# INPUT FOR THIS TASK
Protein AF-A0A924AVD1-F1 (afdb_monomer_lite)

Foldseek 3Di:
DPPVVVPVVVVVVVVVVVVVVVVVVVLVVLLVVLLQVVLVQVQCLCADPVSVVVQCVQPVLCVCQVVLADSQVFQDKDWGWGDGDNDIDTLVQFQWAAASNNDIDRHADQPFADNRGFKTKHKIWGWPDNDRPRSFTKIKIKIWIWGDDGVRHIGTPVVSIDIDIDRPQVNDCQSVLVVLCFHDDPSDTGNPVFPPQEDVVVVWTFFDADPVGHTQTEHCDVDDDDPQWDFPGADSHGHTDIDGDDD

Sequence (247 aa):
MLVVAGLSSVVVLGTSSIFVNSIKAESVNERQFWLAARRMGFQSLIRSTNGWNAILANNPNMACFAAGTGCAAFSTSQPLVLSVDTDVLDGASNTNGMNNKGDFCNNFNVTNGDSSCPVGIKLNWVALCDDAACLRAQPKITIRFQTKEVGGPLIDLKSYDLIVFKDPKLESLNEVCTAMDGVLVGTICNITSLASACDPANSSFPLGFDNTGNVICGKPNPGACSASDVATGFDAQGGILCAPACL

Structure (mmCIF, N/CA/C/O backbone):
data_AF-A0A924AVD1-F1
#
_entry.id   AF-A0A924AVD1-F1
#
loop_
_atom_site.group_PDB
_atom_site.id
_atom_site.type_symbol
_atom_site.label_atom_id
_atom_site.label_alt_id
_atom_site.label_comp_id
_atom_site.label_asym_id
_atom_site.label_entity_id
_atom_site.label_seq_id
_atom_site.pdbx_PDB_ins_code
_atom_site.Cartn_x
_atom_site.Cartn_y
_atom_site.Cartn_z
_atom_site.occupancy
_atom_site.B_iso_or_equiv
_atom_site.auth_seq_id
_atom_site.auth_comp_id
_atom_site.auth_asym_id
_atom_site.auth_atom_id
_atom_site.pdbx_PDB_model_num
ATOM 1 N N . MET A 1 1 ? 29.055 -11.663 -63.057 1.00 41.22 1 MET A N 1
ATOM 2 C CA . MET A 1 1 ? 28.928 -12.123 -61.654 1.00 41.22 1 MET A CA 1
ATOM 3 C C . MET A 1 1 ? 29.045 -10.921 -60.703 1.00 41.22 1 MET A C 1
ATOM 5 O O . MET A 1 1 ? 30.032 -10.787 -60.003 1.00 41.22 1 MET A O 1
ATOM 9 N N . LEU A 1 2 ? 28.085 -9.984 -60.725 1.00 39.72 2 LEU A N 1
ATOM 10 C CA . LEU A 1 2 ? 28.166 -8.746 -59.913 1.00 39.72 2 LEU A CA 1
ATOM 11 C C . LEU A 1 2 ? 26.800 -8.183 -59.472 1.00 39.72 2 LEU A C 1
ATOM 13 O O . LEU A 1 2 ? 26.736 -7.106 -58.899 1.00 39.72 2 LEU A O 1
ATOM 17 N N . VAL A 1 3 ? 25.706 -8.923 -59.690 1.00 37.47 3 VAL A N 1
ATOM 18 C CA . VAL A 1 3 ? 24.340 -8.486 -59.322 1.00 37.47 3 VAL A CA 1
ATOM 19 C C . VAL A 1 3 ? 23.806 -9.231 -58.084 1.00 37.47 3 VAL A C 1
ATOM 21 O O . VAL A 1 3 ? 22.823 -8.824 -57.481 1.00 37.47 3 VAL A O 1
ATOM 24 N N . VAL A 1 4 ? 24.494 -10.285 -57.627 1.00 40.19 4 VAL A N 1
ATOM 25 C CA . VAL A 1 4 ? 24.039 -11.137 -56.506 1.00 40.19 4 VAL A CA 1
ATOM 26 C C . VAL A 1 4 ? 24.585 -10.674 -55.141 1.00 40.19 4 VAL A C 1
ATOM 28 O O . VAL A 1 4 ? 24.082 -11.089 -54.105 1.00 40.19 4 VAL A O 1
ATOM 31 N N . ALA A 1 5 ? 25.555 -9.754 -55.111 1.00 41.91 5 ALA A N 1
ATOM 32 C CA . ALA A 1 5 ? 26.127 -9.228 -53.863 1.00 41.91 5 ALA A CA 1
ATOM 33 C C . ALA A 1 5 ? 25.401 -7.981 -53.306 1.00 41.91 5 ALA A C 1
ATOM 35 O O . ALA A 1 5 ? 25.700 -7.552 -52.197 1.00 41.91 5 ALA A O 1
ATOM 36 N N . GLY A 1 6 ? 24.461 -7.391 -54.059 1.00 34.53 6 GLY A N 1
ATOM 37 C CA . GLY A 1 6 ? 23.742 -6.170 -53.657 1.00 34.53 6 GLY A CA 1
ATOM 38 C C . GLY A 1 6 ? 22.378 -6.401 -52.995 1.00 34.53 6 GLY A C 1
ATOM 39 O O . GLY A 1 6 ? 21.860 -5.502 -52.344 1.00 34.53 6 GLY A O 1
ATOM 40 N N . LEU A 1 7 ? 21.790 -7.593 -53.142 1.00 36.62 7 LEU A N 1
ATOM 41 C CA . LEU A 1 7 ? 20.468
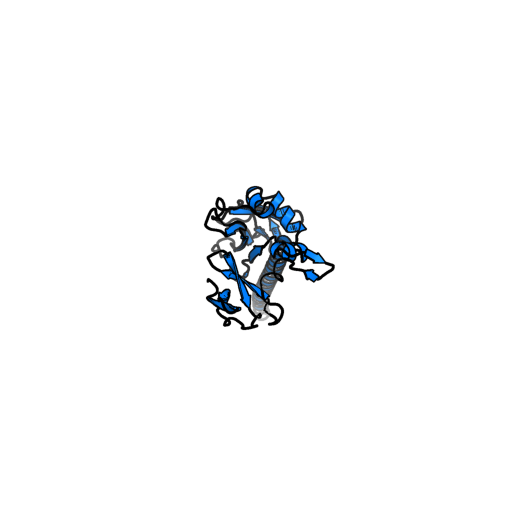 -7.925 -52.583 1.00 36.62 7 LEU A CA 1
ATOM 42 C C . LEU A 1 7 ? 20.548 -8.678 -51.246 1.00 36.62 7 LEU A C 1
ATOM 44 O O . LEU A 1 7 ? 19.568 -8.735 -50.509 1.00 36.62 7 LEU A O 1
ATOM 48 N N . SER A 1 8 ? 21.716 -9.214 -50.895 1.00 36.09 8 SER A N 1
ATOM 49 C CA . SER A 1 8 ? 21.957 -9.906 -49.625 1.00 36.09 8 SER A CA 1
ATOM 50 C C . SER A 1 8 ? 22.200 -8.956 -48.443 1.00 36.09 8 SER A C 1
ATOM 52 O O . SER A 1 8 ? 22.039 -9.367 -47.298 1.00 36.09 8 SER A O 1
ATOM 54 N N . SER A 1 9 ? 22.520 -7.681 -48.685 1.00 37.25 9 SER A N 1
ATOM 55 C CA . SER A 1 9 ? 22.743 -6.673 -47.635 1.00 37.25 9 SER A CA 1
ATOM 56 C C . SER A 1 9 ? 21.458 -5.998 -47.132 1.00 37.25 9 SER A C 1
ATOM 58 O O . SER A 1 9 ? 21.420 -5.535 -45.993 1.00 37.25 9 SER A O 1
ATOM 60 N N . VAL A 1 10 ? 20.380 -5.981 -47.926 1.00 40.06 10 VAL A N 1
ATOM 61 C CA . VAL A 1 10 ? 19.112 -5.316 -47.555 1.00 40.06 10 VAL A CA 1
ATOM 62 C C . VAL A 1 10 ? 18.244 -6.191 -46.640 1.00 40.06 10 VAL A C 1
ATOM 64 O O . VAL A 1 10 ? 17.538 -5.679 -45.773 1.00 40.06 10 VAL A O 1
ATOM 67 N N . VAL A 1 11 ? 18.345 -7.520 -46.746 1.00 36.00 11 VAL A N 1
ATOM 68 C CA . VAL A 1 11 ? 17.568 -8.449 -45.902 1.00 36.00 11 VAL A CA 1
ATOM 69 C C . VAL A 1 11 ? 18.109 -8.507 -44.465 1.00 36.00 11 VAL A C 1
ATOM 71 O O . VAL A 1 11 ? 17.329 -8.632 -43.525 1.00 36.00 11 VAL A O 1
ATOM 74 N N . VAL A 1 12 ? 19.419 -8.323 -44.264 1.00 38.16 12 VAL A N 1
ATOM 75 C CA . VAL A 1 12 ? 20.052 -8.362 -42.927 1.00 38.16 12 VAL A CA 1
ATOM 76 C C . VAL A 1 12 ? 19.762 -7.096 -42.100 1.00 38.16 12 VAL A C 1
ATOM 78 O O . VAL A 1 12 ? 19.676 -7.159 -40.872 1.00 38.16 12 VAL A O 1
ATOM 81 N N . LEU A 1 13 ? 19.534 -5.952 -42.754 1.00 36.09 13 LEU A N 1
ATOM 82 C CA . LEU A 1 13 ? 19.136 -4.704 -42.084 1.00 36.09 13 LEU A CA 1
ATOM 83 C C . LEU A 1 13 ? 17.622 -4.638 -41.799 1.00 36.09 13 LEU A C 1
ATOM 85 O O . LEU A 1 13 ? 17.199 -3.986 -40.847 1.00 36.09 13 LEU A O 1
ATOM 89 N N . GLY A 1 14 ? 16.799 -5.341 -42.585 1.00 30.80 14 GLY A N 1
ATOM 90 C CA . GLY A 1 14 ? 15.352 -5.428 -42.362 1.00 30.80 14 GLY A CA 1
ATOM 91 C C . GLY A 1 14 ? 14.972 -6.335 -41.187 1.00 30.80 14 GLY A C 1
ATOM 92 O O . GLY A 1 14 ? 14.141 -5.958 -40.360 1.00 30.80 14 GLY A O 1
ATOM 93 N N . THR A 1 15 ? 15.609 -7.503 -41.052 1.00 33.97 15 THR A N 1
ATOM 94 C CA . THR A 1 15 ? 15.288 -8.468 -39.982 1.00 33.97 15 THR A CA 1
ATOM 95 C C . THR A 1 15 ? 15.719 -7.995 -38.598 1.00 33.97 15 THR A C 1
ATOM 97 O O . THR A 1 15 ? 15.022 -8.254 -37.620 1.00 33.97 15 THR A O 1
ATOM 100 N N . SER A 1 16 ? 16.817 -7.246 -38.499 1.00 35.16 16 SER A N 1
ATOM 101 C CA . SER A 1 16 ? 17.309 -6.707 -37.226 1.00 35.16 16 SER A CA 1
ATOM 102 C C . SER A 1 16 ? 16.343 -5.682 -36.618 1.00 35.16 16 SER A C 1
ATOM 104 O O . SER A 1 16 ? 16.142 -5.682 -35.407 1.00 35.16 16 SER A O 1
ATOM 106 N N . SER A 1 17 ? 15.654 -4.881 -37.436 1.00 36.41 17 SER A N 1
ATOM 107 C CA . SER A 1 17 ? 14.639 -3.933 -36.948 1.00 36.41 17 SER A CA 1
ATOM 108 C C . SER A 1 17 ? 13.372 -4.617 -36.407 1.00 36.41 17 SER A C 1
ATOM 110 O O . SER A 1 17 ? 12.831 -4.189 -35.387 1.00 36.41 17 SER A O 1
ATOM 112 N N . ILE A 1 18 ? 12.935 -5.719 -37.028 1.00 34.75 18 ILE A N 1
ATOM 113 C CA . ILE A 1 18 ? 11.771 -6.501 -36.583 1.00 34.75 18 ILE A CA 1
ATOM 114 C C . ILE A 1 18 ? 12.108 -7.265 -35.300 1.00 34.75 18 ILE A C 1
ATOM 116 O O . ILE A 1 18 ? 11.344 -7.193 -34.346 1.00 34.75 18 ILE A O 1
ATOM 120 N N . PHE A 1 19 ? 13.280 -7.902 -35.221 1.00 40.88 19 PHE A N 1
ATOM 121 C CA . PHE A 1 19 ? 13.729 -8.582 -34.002 1.00 40.88 19 PHE A CA 1
ATOM 122 C C . PHE A 1 19 ? 13.902 -7.620 -32.821 1.00 40.88 19 PHE A C 1
ATOM 124 O O . PHE A 1 19 ? 13.449 -7.922 -31.721 1.00 40.88 19 PHE A O 1
ATOM 131 N N . VAL A 1 20 ? 14.493 -6.438 -33.030 1.00 43.12 20 VAL A N 1
ATOM 132 C CA . VAL A 1 20 ? 14.630 -5.426 -31.967 1.00 43.12 20 VAL A CA 1
ATOM 133 C C . VAL A 1 20 ? 13.262 -4.906 -31.518 1.00 43.12 20 VAL A C 1
ATOM 135 O O . VAL A 1 20 ? 13.056 -4.706 -30.323 1.00 43.12 20 VAL A O 1
ATOM 138 N N . ASN A 1 21 ? 12.307 -4.726 -32.435 1.00 35.50 21 ASN A N 1
ATOM 139 C CA . ASN A 1 21 ? 10.946 -4.320 -32.080 1.00 35.50 21 ASN A CA 1
ATOM 140 C C . ASN A 1 21 ? 10.165 -5.434 -31.366 1.00 35.50 21 ASN A C 1
ATOM 142 O O . ASN A 1 21 ? 9.433 -5.136 -30.427 1.00 35.50 21 ASN A O 1
ATOM 146 N N . SER A 1 22 ? 10.360 -6.701 -31.737 1.00 38.41 22 SER A N 1
ATOM 147 C CA . SER A 1 22 ? 9.773 -7.852 -31.042 1.00 38.41 22 SER A CA 1
ATOM 148 C C . SER A 1 22 ? 10.340 -8.025 -29.631 1.00 38.41 22 SER A C 1
ATOM 150 O O . SER A 1 22 ? 9.563 -8.171 -28.697 1.00 38.41 22 SER A O 1
ATOM 152 N N . ILE A 1 23 ? 11.659 -7.897 -29.442 1.00 52.56 23 ILE A N 1
ATOM 153 C CA . ILE A 1 23 ? 12.310 -7.954 -28.116 1.00 52.56 23 ILE A CA 1
ATOM 154 C C . ILE A 1 23 ? 11.870 -6.771 -27.235 1.00 52.56 23 ILE A C 1
ATOM 156 O O . ILE A 1 23 ? 11.630 -6.918 -26.034 1.00 52.56 23 ILE A O 1
ATOM 160 N N . LYS A 1 24 ? 11.706 -5.578 -27.822 1.00 53.66 24 LYS A N 1
ATOM 161 C CA . LYS A 1 24 ? 11.151 -4.418 -27.109 1.00 53.66 24 LYS A CA 1
ATOM 162 C C . LYS A 1 24 ? 9.690 -4.641 -26.719 1.00 53.66 24 LYS A C 1
ATOM 164 O O . LYS A 1 24 ? 9.323 -4.337 -25.591 1.00 53.66 24 LYS A O 1
ATOM 169 N N . ALA A 1 25 ? 8.869 -5.199 -27.605 1.00 54.06 25 ALA A N 1
ATOM 170 C CA . ALA A 1 25 ? 7.477 -5.515 -27.296 1.00 54.06 25 ALA A CA 1
ATOM 171 C C . ALA A 1 25 ? 7.361 -6.592 -26.204 1.00 54.06 25 ALA A C 1
ATOM 173 O O . ALA A 1 25 ? 6.548 -6.457 -25.294 1.00 54.06 25 ALA A O 1
ATOM 174 N N . GLU A 1 26 ? 8.209 -7.619 -26.248 1.00 58.81 26 GLU A N 1
ATOM 175 C CA . GLU A 1 26 ? 8.265 -8.682 -25.243 1.00 58.81 26 GLU A CA 1
ATOM 176 C C . GLU A 1 26 ? 8.678 -8.143 -23.870 1.00 58.81 26 GLU A C 1
ATOM 178 O O . GLU A 1 26 ? 7.962 -8.352 -22.896 1.00 58.81 26 GLU A O 1
ATOM 183 N N . SER A 1 27 ? 9.748 -7.346 -23.797 1.00 62.22 27 SER A N 1
ATOM 184 C CA . SER A 1 27 ? 10.194 -6.746 -22.529 1.00 62.22 27 SER A CA 1
ATOM 185 C C . SER A 1 27 ? 9.195 -5.736 -21.950 1.00 62.22 27 SER A C 1
ATOM 187 O O . SER A 1 27 ? 9.051 -5.637 -20.731 1.00 62.22 27 SER A O 1
ATOM 189 N N . VAL A 1 28 ? 8.452 -5.011 -22.797 1.00 67.56 28 VAL A N 1
ATOM 190 C CA . VAL A 1 28 ? 7.350 -4.147 -22.348 1.00 67.56 28 VAL A CA 1
ATOM 191 C C . VAL A 1 28 ? 6.199 -4.982 -21.788 1.00 67.56 28 VAL A C 1
ATOM 193 O O . VAL A 1 28 ? 5.707 -4.656 -20.708 1.00 67.56 28 VAL A O 1
ATOM 196 N N . ASN A 1 29 ? 5.796 -6.057 -22.467 1.00 71.62 29 ASN A N 1
ATOM 197 C CA . ASN A 1 29 ? 4.715 -6.934 -22.011 1.00 71.62 29 ASN A CA 1
ATOM 198 C C . ASN A 1 29 ? 5.078 -7.666 -20.711 1.00 71.62 29 ASN A C 1
ATOM 200 O O . ASN A 1 29 ? 4.261 -7.732 -19.793 1.00 71.62 29 ASN A O 1
ATOM 204 N N . GLU A 1 30 ? 6.313 -8.155 -20.597 1.00 76.50 30 GLU A N 1
ATOM 205 C CA . GLU A 1 30 ? 6.822 -8.811 -19.392 1.00 76.50 30 GLU A CA 1
ATOM 206 C C . GLU A 1 30 ? 6.844 -7.837 -18.205 1.00 76.50 30 GLU A C 1
ATOM 208 O O . GLU A 1 30 ? 6.291 -8.130 -17.143 1.00 76.50 30 GLU A O 1
ATOM 213 N N . ARG A 1 31 ? 7.361 -6.617 -18.404 1.00 80.19 31 ARG A N 1
ATOM 214 C CA . ARG A 1 31 ? 7.337 -5.568 -17.375 1.00 80.19 31 ARG A CA 1
ATOM 215 C C . ARG A 1 31 ? 5.913 -5.255 -16.910 1.00 80.19 31 ARG A C 1
ATOM 217 O O . ARG A 1 31 ? 5.677 -5.116 -15.712 1.00 80.19 31 ARG A O 1
ATOM 224 N N . GLN A 1 32 ? 4.957 -5.132 -17.833 1.00 78.56 32 GLN A N 1
ATOM 225 C CA . GLN A 1 32 ? 3.556 -4.869 -17.486 1.00 78.56 32 GLN A CA 1
ATOM 226 C C . GLN A 1 32 ? 2.936 -6.011 -16.673 1.00 78.56 32 GLN A C 1
ATOM 228 O O . GLN A 1 32 ? 2.228 -5.745 -15.698 1.00 78.56 32 GLN A O 1
ATOM 233 N N . PHE A 1 33 ? 3.221 -7.261 -17.046 1.00 77.56 33 PHE A N 1
ATOM 234 C CA . PHE A 1 33 ? 2.784 -8.441 -16.305 1.00 77.56 33 PHE A CA 1
ATOM 235 C C . PHE A 1 33 ? 3.312 -8.416 -14.867 1.00 77.56 33 PHE A C 1
ATOM 237 O O . PHE A 1 33 ? 2.529 -8.530 -13.922 1.00 77.56 33 PHE A O 1
ATOM 244 N N . TRP A 1 34 ? 4.613 -8.186 -14.682 1.00 85.50 34 TRP A N 1
ATOM 245 C CA . TRP A 1 34 ? 5.218 -8.163 -13.351 1.00 85.50 34 TRP A CA 1
ATOM 246 C C . TRP A 1 34 ? 4.754 -6.985 -12.494 1.00 85.50 34 TRP A C 1
ATOM 248 O O . TRP A 1 34 ? 4.535 -7.160 -11.297 1.00 85.50 34 TRP A O 1
ATOM 258 N N . LEU A 1 35 ? 4.508 -5.811 -13.086 1.00 83.00 35 LEU A N 1
ATOM 259 C CA . LEU A 1 35 ? 3.892 -4.684 -12.373 1.00 83.00 35 LEU A CA 1
ATOM 260 C C . LEU A 1 35 ? 2.494 -5.035 -11.858 1.00 83.00 35 LEU A C 1
ATOM 262 O O . LEU A 1 35 ? 2.168 -4.751 -10.705 1.00 83.00 35 LEU A O 1
ATOM 266 N N . ALA A 1 36 ? 1.672 -5.684 -12.686 1.00 75.31 36 ALA A N 1
ATOM 267 C CA . ALA A 1 36 ? 0.352 -6.146 -12.272 1.00 75.31 36 ALA A CA 1
ATOM 268 C C . ALA A 1 36 ? 0.444 -7.226 -11.178 1.00 75.31 36 ALA A C 1
ATOM 270 O O . ALA A 1 36 ? -0.276 -7.152 -10.181 1.00 75.31 36 ALA A O 1
ATOM 271 N N . ALA A 1 37 ? 1.365 -8.184 -11.319 1.00 75.50 37 ALA A N 1
ATOM 272 C CA . ALA A 1 37 ? 1.609 -9.225 -10.325 1.00 75.50 37 ALA A CA 1
ATOM 273 C C . ALA A 1 37 ? 2.035 -8.633 -8.971 1.00 75.50 37 ALA A C 1
ATOM 275 O O . ALA A 1 37 ? 1.447 -8.967 -7.942 1.00 75.50 37 ALA A O 1
ATOM 276 N N . ARG A 1 38 ? 2.987 -7.690 -8.958 1.00 85.06 38 ARG A N 1
ATOM 277 C CA . ARG A 1 38 ? 3.423 -7.011 -7.728 1.00 85.06 38 ARG A CA 1
ATOM 278 C C . ARG A 1 38 ? 2.327 -6.155 -7.120 1.00 85.06 38 ARG A C 1
ATOM 280 O O . ARG A 1 38 ? 2.141 -6.204 -5.909 1.00 85.06 38 ARG A O 1
ATOM 287 N N . ARG A 1 39 ? 1.534 -5.452 -7.932 1.00 83.06 39 ARG A N 1
ATOM 288 C CA . ARG A 1 39 ? 0.348 -4.730 -7.450 1.00 83.06 39 ARG A CA 1
ATOM 289 C C . ARG A 1 39 ? -0.623 -5.657 -6.712 1.00 83.06 39 ARG A C 1
ATOM 291 O O . ARG A 1 39 ? -1.064 -5.315 -5.616 1.00 83.06 39 ARG A O 1
ATOM 298 N N . MET A 1 40 ? -0.933 -6.828 -7.271 1.00 73.31 40 MET A N 1
ATOM 299 C CA . MET A 1 40 ? -1.779 -7.822 -6.597 1.00 73.31 40 MET A CA 1
ATOM 300 C C . MET A 1 40 ? -1.122 -8.364 -5.322 1.00 73.31 40 MET A C 1
ATOM 302 O O . MET A 1 40 ? -1.793 -8.476 -4.297 1.00 73.31 40 MET A O 1
ATOM 306 N N . GLY A 1 41 ? 0.185 -8.638 -5.358 1.00 76.69 41 GLY A N 1
ATOM 307 C CA . GLY A 1 41 ? 0.960 -9.083 -4.197 1.00 76.69 41 GLY A CA 1
ATOM 308 C C . GLY A 1 41 ? 0.916 -8.083 -3.041 1.00 76.69 41 GLY A C 1
ATOM 309 O O . GLY A 1 41 ? 0.565 -8.455 -1.924 1.00 76.69 41 GLY A O 1
ATOM 310 N N . PHE A 1 42 ? 1.162 -6.797 -3.312 1.00 85.38 42 PHE A N 1
ATOM 311 C CA . PHE A 1 42 ? 1.040 -5.732 -2.314 1.00 85.38 42 PHE A CA 1
ATOM 312 C C . PHE A 1 42 ? -0.377 -5.628 -1.753 1.00 85.38 42 PHE A C 1
ATOM 314 O O . PHE A 1 42 ? -0.558 -5.523 -0.542 1.00 85.38 42 PHE A O 1
ATOM 321 N N . GLN A 1 43 ? -1.394 -5.684 -2.616 1.00 80.69 43 GLN A N 1
ATOM 322 C CA . GLN A 1 43 ? -2.783 -5.643 -2.171 1.00 80.69 43 GLN A CA 1
ATOM 323 C C . GLN A 1 43 ? -3.119 -6.828 -1.256 1.00 80.69 43 GLN A C 1
ATOM 325 O O . GLN A 1 43 ? -3.779 -6.634 -0.236 1.00 80.69 43 GLN A O 1
ATOM 330 N N . SER A 1 44 ? -2.663 -8.034 -1.601 1.00 75.44 44 SER A N 1
ATOM 331 C CA . SER A 1 44 ? -2.842 -9.233 -0.779 1.00 75.44 44 SER A CA 1
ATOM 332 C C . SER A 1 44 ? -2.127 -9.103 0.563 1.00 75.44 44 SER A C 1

# WHAT YOU SHOULD DO
Copy exactly the stretch of data above from the line with "ATOM 83 C C" through the line with "ATOM 89 N N", and omit all other lines.

# SOLUTION TO THE EXERCISE
ATOM 83 C C . LEU A 1 13 ? 17.622 -4.638 -41.799 1.00 36.09 13 LEU A C 1
ATOM 85 O O . LEU A 1 13 ? 17.199 -3.986 -40.847 1.00 36.09 13 LEU A O 1
ATOM 89 N N . GLY A 1 14 ? 16.799 -5.341 -42.585 1.00 30.80 14 GLY A N 1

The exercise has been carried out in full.